Corcoran’s non-degree arts program will remain on hiatus amid COVID-19 pandemic

Media Credit: Sophia Moten | Staff Photographer

Faculty and students involved in the program said officials have yet to provide them with a firm timeline for the end of the hiatus.

As a pandemic-induced hiatus continues into the academic year, officials said it may take more than a year to restart the Corcoran School of the Arts and Design’s non-degree student arts program.

Officials suspended the Continuing Education program, which teaches various art and media classes to non-degree students in the District last fall because of the COVID-19 pandemic. Lauren Onkey, the director of Corcoran, said the program will continue its hiatus as the school focuses on safely reopening and monitoring classrooms for returning faculty, degree-seeking students and students taking courses for credit.

“We want to take this time to consider how to best serve the D.C. community as well as coordinate a safe reopening for these students,” Onkey said in an email.

She said the school decided to keep its exhibitions closed and restrict in-person instruction to students taking courses for credit because of ongoing safety concerns despite the return to in-person classes for the rest of campus.

Onkey said the school is “strategically” considering how to carry out the program’s goals and scope during the off-period, which may take up to a year. She said Corcoran officials are taking time to ask the program’s students and its community members what they would like to learn and study to best serve the arts in the District.

She said the program enrolled about 50 to 80 students per semester before the pandemic and hosted classes like oil painting and digital photography. Onkey, who began her role as Corcoran’s director this July, added that officials will work with the program’s part-time faculty to create new programming after the hiatus.

“I have a long history of developing and managing education and community programs and want to make sure community efforts like this one get the time and attention they deserve,” she said.

Faculty and students who took classes in the program said officials have yet to provide an update about when the Continuing Education program will resume, leaving them concerned about the program’s future and the value it brings to the District.

Tom Morris, who taught drawing in the program, said Continuing Education provided the local community in the District with an opportunity to learn and polish its art skills through various art classes. He said the program welcomed all adults interested in learning about art, improving a specific skill set or exploring a new field.

“Art is about gaining perspective,” Morris said. “It takes a little while, but it encourages people to see the big picture of life and how one thing influences another thing.”

He said the program should restart because its offerings provide adults a chance to take classes inside of a school environment again.

“All your life you practice, but when you go out in the world you deal with the situation, tend to appreciate learning more and I think maybe the program helps with that,” Morris said.

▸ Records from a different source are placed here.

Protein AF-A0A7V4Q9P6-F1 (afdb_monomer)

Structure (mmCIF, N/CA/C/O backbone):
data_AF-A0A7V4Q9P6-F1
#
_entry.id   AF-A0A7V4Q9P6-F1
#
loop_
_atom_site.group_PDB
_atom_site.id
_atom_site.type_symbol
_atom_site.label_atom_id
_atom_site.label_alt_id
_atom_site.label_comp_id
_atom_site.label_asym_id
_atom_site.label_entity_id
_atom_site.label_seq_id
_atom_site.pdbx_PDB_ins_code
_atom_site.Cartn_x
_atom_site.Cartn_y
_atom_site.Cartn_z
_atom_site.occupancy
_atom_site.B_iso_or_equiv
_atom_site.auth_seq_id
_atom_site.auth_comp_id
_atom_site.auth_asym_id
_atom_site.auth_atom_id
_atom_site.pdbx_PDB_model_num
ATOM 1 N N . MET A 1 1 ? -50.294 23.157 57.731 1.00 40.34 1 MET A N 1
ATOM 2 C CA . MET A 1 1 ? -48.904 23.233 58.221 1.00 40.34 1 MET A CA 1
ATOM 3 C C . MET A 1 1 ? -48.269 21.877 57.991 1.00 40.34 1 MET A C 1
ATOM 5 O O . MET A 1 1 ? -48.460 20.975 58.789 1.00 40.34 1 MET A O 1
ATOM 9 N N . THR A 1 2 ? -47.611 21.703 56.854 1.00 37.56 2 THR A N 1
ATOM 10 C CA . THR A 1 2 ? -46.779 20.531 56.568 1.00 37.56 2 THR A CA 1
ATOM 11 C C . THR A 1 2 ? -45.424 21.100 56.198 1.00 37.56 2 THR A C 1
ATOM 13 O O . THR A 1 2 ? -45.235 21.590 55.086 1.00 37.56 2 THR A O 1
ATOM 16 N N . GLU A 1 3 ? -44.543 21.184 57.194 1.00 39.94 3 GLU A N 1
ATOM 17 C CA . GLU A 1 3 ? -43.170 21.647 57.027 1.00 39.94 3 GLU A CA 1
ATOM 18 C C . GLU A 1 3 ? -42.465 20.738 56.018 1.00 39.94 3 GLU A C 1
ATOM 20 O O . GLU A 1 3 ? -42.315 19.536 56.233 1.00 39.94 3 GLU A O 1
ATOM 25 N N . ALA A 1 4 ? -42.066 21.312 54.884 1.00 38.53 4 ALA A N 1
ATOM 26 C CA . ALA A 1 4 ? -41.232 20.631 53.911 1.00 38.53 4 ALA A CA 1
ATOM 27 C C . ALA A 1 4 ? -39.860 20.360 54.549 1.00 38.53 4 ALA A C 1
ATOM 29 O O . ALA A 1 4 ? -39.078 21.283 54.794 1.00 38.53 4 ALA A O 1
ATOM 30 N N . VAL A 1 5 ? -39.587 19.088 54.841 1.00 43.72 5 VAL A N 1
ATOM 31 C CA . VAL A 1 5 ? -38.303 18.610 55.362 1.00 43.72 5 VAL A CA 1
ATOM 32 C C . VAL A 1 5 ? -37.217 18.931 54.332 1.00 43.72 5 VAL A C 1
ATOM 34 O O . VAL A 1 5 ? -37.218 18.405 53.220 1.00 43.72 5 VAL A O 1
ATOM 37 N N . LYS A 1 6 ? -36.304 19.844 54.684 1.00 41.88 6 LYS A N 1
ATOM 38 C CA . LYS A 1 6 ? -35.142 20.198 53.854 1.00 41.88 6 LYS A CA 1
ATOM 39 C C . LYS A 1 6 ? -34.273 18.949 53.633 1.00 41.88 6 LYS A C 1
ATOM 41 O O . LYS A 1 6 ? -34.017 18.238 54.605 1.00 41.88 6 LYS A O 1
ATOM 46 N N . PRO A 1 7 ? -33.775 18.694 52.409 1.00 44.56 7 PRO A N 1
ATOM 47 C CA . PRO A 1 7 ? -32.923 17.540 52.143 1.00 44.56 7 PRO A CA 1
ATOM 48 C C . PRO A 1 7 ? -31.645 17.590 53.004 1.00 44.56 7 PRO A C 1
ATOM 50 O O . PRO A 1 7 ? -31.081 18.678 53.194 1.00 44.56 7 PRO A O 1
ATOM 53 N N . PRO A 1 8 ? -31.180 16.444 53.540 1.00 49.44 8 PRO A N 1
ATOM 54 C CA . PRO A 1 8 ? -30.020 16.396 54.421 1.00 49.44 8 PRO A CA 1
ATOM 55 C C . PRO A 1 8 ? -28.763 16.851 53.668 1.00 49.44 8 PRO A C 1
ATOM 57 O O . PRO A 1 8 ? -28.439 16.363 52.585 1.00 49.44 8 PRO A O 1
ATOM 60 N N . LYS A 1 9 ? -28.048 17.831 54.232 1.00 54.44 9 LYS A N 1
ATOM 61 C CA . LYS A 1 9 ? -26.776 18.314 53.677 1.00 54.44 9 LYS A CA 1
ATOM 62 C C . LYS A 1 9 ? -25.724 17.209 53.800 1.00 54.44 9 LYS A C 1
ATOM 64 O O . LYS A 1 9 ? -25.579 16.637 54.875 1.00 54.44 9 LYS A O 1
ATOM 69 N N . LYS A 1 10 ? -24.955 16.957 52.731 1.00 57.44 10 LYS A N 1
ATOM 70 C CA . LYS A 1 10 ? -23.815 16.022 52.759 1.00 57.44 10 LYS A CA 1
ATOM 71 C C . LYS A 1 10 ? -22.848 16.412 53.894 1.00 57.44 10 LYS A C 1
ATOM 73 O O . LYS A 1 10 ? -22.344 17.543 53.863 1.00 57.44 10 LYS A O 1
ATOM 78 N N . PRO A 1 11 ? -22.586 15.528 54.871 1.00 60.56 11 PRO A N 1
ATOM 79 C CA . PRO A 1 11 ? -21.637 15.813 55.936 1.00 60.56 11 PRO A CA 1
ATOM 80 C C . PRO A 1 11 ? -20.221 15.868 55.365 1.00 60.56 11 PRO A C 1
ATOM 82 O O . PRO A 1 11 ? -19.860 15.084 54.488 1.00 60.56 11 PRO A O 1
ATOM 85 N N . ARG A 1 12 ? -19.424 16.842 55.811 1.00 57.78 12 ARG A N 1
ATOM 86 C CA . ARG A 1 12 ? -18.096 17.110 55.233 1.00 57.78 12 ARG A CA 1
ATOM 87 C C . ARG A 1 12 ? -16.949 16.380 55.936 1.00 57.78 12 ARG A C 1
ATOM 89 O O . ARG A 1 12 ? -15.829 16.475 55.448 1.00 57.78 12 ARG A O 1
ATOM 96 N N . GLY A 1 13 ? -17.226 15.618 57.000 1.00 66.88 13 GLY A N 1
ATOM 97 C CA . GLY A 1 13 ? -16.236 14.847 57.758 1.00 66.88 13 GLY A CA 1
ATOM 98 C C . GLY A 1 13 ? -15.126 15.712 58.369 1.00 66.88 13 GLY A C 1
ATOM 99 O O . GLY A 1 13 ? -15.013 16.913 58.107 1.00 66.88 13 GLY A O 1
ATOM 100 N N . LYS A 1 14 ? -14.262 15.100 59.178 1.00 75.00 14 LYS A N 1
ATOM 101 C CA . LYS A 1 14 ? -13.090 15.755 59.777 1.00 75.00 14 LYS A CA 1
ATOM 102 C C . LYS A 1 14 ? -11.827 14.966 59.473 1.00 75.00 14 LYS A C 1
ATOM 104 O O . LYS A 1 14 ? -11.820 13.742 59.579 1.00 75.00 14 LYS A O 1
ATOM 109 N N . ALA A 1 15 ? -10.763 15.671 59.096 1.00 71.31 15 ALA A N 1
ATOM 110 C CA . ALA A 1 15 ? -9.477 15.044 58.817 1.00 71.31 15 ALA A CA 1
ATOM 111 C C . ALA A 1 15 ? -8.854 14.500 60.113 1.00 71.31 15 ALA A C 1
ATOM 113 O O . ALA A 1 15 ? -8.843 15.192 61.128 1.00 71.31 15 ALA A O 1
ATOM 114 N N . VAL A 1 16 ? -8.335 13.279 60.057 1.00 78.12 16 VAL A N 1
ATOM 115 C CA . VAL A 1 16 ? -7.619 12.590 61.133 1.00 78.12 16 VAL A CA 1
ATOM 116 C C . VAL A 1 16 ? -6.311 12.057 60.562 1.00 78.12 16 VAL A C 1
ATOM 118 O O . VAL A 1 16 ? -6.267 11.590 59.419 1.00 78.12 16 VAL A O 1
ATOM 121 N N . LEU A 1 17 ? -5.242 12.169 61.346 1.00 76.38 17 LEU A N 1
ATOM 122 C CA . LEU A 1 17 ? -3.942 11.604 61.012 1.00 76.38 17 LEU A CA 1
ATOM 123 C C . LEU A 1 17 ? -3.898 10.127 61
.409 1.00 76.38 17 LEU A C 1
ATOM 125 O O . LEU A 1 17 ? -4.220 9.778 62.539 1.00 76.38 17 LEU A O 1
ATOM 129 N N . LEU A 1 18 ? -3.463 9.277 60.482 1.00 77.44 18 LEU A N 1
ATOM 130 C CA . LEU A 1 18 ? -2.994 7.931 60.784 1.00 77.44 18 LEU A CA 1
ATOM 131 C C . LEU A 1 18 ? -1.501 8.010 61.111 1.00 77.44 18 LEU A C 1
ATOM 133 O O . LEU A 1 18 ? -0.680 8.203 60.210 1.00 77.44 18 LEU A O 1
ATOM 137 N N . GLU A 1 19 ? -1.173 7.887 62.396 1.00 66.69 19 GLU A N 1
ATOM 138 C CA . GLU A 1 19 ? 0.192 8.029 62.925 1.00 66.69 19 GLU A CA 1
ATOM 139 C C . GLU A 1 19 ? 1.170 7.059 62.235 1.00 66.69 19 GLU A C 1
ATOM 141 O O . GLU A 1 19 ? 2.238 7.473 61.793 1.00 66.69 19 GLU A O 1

Mira Hecht, a District-based artist who taught advanced abstract painting in the program, said while halting the program was a “good decision,” she thinks the hiatus could lead to a permanent cancellation because she hasn’t heard any information from administrators about its return.

She said the hiatus announcement was an “abrupt” end to the program when ongoing classes came to a full stop, and students received refunds for the second half of the semester when the rest of the University transferred online. She said her students missed the physical space of the studios and in-person collaborations during isolation.

“Many of us had a real appreciation and love for the history of the Corcoran and really felt good about attending classes there just because it was the Corcoran,” Hecht said. “I think it was trenched with a lot of sadness, and so what can you do?”

Hecht said Continuing Education should resume if officials are willing to put more effort into the program, like offering classes for credit and advertising them to the local community to make the program more “vibrant.”

“If they could get it back to the way it was when the Corcoran had it before they took over, I think it would really be wonderful for the community because I know it was a one-of-a-kind program,” Hecht said.

Lindy Kerr, a former student of the oil painting class, said the program reinvigorated her childhood passion for oil painting after a nearly fifty-year break from the hobby. She said she learned new techniques and skills, like botanical drawing, from the program’s classes that she took every so often for the past few years.

“The Corcoran program speaks to those who have an artistic energy in them, but their jobs don’t let them express it,” she said. “I would say it’s a wonderful opportunity to do just that.”

Kerr said she is thankful for the program because the art classes she took provided her with a “new avenue of expression” since retirement. She said officials should restart the program because the courses allow people to pursue their interests if they are interested in art but their main work is in another field.

“It expanded my horizons, and I learned so much from the program,” Kerr said. “I can’t say enough good things about it.”

Anna Burger, a former student who took digital photography at the program, said she was looking for photography classes as an adult after spending some years out of school before she came across the program and its variety of art classes in 2014. She said the photography class she took helped her develop skills, like using light and exposure settings, and made her view photography as more of an art form than another form of media.

She said she was disappointed when the program announced its hiatus and wondered whether the temporary cancellation was an excuse to close the program.

“I’ve been looking forward to seeing what they would do with the hopes that they would reopen the classes,” Burger said. “Otherwise, it will be a sad loss for the community and for people like me.”